Go to the line below containing "ATOM 104 O O" and print exactly from there through the line containing "ATOM 112 O O", both included. Print nothing else.

───── EXERCISE MATERIALS ─────

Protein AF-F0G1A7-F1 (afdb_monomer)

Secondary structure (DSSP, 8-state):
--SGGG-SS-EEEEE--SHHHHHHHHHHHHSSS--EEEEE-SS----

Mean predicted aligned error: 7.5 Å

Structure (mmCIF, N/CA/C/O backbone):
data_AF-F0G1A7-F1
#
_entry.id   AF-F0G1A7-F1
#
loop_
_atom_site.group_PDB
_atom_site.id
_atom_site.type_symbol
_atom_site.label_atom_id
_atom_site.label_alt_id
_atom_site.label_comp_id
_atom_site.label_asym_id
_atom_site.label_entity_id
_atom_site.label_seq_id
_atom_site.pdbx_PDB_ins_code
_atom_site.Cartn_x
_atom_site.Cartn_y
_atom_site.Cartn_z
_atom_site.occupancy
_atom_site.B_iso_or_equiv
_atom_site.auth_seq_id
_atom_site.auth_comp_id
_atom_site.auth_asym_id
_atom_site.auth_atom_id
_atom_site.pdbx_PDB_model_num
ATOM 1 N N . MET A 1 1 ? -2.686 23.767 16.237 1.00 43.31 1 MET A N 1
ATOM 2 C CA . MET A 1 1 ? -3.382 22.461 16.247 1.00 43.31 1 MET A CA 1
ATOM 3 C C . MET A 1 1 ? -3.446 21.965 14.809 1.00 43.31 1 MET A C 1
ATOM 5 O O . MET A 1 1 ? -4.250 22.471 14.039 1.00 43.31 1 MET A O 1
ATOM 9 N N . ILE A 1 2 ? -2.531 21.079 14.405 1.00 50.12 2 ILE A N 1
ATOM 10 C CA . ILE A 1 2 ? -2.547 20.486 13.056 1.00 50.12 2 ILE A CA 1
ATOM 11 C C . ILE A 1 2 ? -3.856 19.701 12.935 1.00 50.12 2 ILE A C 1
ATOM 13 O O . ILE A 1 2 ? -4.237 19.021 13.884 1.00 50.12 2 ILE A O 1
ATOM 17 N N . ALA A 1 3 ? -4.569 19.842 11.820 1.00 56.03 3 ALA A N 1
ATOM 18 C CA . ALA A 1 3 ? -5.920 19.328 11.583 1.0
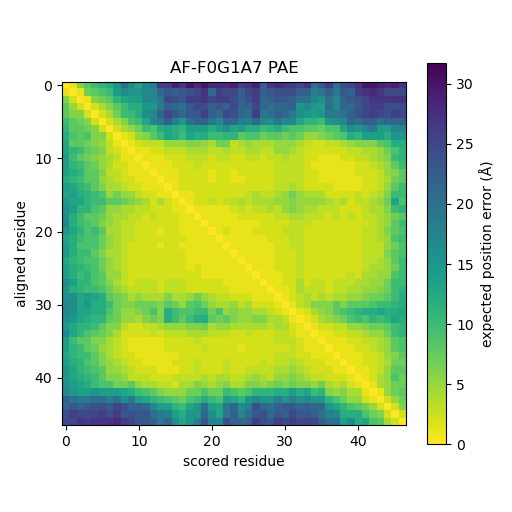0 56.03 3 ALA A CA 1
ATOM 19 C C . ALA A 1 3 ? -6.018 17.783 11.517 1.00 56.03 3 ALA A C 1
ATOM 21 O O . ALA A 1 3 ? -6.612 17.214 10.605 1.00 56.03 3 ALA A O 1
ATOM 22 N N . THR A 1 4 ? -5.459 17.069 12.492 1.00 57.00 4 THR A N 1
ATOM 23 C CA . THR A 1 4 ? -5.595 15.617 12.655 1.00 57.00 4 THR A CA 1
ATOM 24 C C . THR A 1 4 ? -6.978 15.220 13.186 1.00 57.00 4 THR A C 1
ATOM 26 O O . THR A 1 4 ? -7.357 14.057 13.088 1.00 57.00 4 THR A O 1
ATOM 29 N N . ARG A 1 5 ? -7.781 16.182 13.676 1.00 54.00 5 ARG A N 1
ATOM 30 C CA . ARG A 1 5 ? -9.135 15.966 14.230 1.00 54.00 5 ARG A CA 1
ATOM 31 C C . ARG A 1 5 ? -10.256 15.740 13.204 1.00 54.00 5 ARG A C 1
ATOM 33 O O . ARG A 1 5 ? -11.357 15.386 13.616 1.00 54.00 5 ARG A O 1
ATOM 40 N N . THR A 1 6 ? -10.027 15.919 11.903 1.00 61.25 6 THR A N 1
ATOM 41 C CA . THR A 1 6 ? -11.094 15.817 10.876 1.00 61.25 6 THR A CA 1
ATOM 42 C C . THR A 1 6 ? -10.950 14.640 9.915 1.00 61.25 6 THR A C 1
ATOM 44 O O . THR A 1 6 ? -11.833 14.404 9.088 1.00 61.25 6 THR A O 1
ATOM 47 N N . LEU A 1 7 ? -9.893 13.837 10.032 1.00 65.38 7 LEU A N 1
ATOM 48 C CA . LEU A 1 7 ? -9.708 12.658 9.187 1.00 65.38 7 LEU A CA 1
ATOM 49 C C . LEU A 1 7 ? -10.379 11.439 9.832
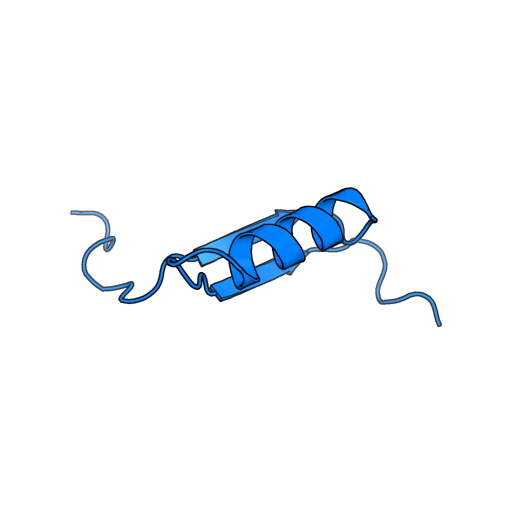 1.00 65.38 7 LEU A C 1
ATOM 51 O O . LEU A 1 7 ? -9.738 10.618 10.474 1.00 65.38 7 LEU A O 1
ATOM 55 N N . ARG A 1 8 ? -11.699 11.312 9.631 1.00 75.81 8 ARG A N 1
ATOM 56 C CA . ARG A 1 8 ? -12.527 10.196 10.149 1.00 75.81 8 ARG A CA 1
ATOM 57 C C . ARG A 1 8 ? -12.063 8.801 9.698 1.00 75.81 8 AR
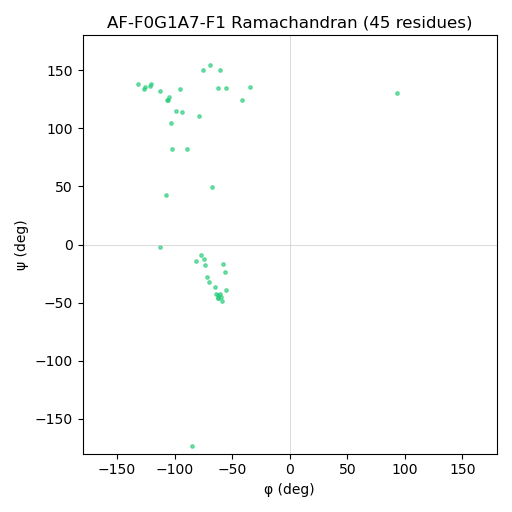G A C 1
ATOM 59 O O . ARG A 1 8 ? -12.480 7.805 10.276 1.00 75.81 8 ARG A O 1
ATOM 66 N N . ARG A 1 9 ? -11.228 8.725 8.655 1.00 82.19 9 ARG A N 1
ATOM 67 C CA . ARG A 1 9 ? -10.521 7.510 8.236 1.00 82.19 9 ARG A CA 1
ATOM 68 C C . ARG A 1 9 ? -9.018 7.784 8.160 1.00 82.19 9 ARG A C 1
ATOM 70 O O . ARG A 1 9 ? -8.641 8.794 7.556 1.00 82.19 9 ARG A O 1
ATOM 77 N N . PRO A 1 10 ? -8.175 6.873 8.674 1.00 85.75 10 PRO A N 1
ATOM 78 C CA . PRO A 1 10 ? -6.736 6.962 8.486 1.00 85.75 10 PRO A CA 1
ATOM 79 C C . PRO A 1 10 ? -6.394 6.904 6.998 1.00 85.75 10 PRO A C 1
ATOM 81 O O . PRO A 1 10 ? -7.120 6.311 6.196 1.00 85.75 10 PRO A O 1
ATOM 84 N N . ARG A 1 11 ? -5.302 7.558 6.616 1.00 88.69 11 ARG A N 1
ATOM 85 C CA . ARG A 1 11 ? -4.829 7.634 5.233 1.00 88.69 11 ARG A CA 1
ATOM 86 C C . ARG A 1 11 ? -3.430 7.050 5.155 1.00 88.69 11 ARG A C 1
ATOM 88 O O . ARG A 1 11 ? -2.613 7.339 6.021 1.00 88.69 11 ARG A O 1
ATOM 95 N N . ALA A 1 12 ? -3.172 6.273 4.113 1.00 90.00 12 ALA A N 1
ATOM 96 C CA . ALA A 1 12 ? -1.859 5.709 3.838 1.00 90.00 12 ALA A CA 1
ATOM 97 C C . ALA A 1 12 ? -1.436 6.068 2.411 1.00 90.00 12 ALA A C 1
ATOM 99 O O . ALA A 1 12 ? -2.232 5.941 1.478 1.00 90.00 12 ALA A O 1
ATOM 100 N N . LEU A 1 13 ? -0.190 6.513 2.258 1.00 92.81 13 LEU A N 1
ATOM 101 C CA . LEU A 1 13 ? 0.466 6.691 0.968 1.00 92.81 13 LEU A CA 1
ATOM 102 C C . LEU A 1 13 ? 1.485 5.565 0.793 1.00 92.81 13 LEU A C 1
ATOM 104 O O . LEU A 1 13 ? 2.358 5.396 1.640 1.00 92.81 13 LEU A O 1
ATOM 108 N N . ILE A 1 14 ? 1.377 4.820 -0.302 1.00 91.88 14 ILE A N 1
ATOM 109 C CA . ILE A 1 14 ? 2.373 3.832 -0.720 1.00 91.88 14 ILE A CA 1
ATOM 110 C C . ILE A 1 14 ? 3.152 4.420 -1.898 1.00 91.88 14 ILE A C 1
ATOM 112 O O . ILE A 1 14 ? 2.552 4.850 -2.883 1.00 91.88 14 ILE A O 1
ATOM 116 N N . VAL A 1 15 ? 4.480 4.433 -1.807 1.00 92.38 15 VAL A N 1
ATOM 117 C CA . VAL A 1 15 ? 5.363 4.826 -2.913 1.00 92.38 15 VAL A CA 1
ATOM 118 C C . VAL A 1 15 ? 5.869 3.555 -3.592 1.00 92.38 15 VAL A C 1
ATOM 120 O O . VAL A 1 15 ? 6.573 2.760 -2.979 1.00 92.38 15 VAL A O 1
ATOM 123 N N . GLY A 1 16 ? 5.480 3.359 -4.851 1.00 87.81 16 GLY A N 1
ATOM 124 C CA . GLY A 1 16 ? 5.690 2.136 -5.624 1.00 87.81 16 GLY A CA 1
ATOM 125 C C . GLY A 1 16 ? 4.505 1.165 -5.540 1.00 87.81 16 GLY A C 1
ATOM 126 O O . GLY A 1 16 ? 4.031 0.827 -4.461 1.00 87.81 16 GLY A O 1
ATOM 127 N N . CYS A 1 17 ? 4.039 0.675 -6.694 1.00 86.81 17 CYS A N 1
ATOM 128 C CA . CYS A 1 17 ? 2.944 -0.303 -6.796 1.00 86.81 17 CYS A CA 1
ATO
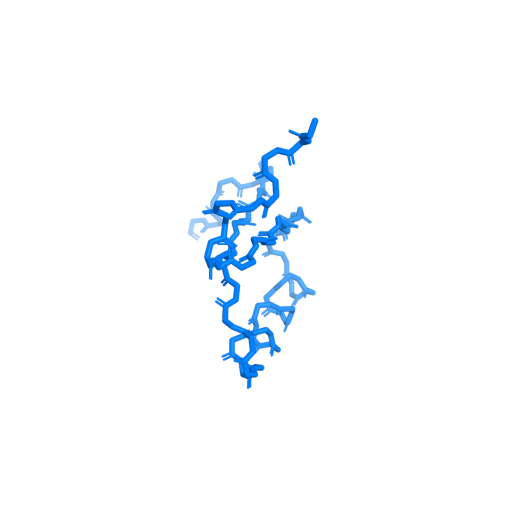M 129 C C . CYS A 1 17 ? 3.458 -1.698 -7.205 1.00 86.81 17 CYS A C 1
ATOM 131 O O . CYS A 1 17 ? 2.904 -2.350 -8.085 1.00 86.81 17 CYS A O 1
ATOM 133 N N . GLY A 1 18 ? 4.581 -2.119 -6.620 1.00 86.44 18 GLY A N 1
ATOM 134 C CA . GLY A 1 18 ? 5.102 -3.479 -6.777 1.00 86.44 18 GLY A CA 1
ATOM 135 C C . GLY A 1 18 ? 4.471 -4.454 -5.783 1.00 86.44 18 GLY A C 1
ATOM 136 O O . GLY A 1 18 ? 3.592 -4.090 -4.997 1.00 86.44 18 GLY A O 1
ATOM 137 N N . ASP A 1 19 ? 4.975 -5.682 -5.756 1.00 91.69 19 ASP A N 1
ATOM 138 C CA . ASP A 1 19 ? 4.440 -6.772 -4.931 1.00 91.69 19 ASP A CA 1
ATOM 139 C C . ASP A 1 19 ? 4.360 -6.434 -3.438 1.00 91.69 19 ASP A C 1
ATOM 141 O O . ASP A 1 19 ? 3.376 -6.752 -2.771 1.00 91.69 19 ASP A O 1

─────

**REPLY:**
ATOM 104 O O . LEU A 1 13 ? 2.358 5.396 1.640 1.00 92.81 13 LEU A O 1
ATOM 108 N N . ILE A 1 14 ? 1.377 4.820 -0.302 1.00 91.88 14 ILE A N 1
ATOM 109 C CA . ILE A 1 14 ? 2.373 3.832 -0.720 1.00 91.88 14 ILE A CA 1
ATOM 110 C C . ILE A 1 14 ? 3.152 4.420 -1.898 1.00 91.88 14 ILE A C 1
ATOM 112 O O . ILE A 1 14 ? 2.552 4.850 -2.883 1.00 91.88 14 ILE A O 1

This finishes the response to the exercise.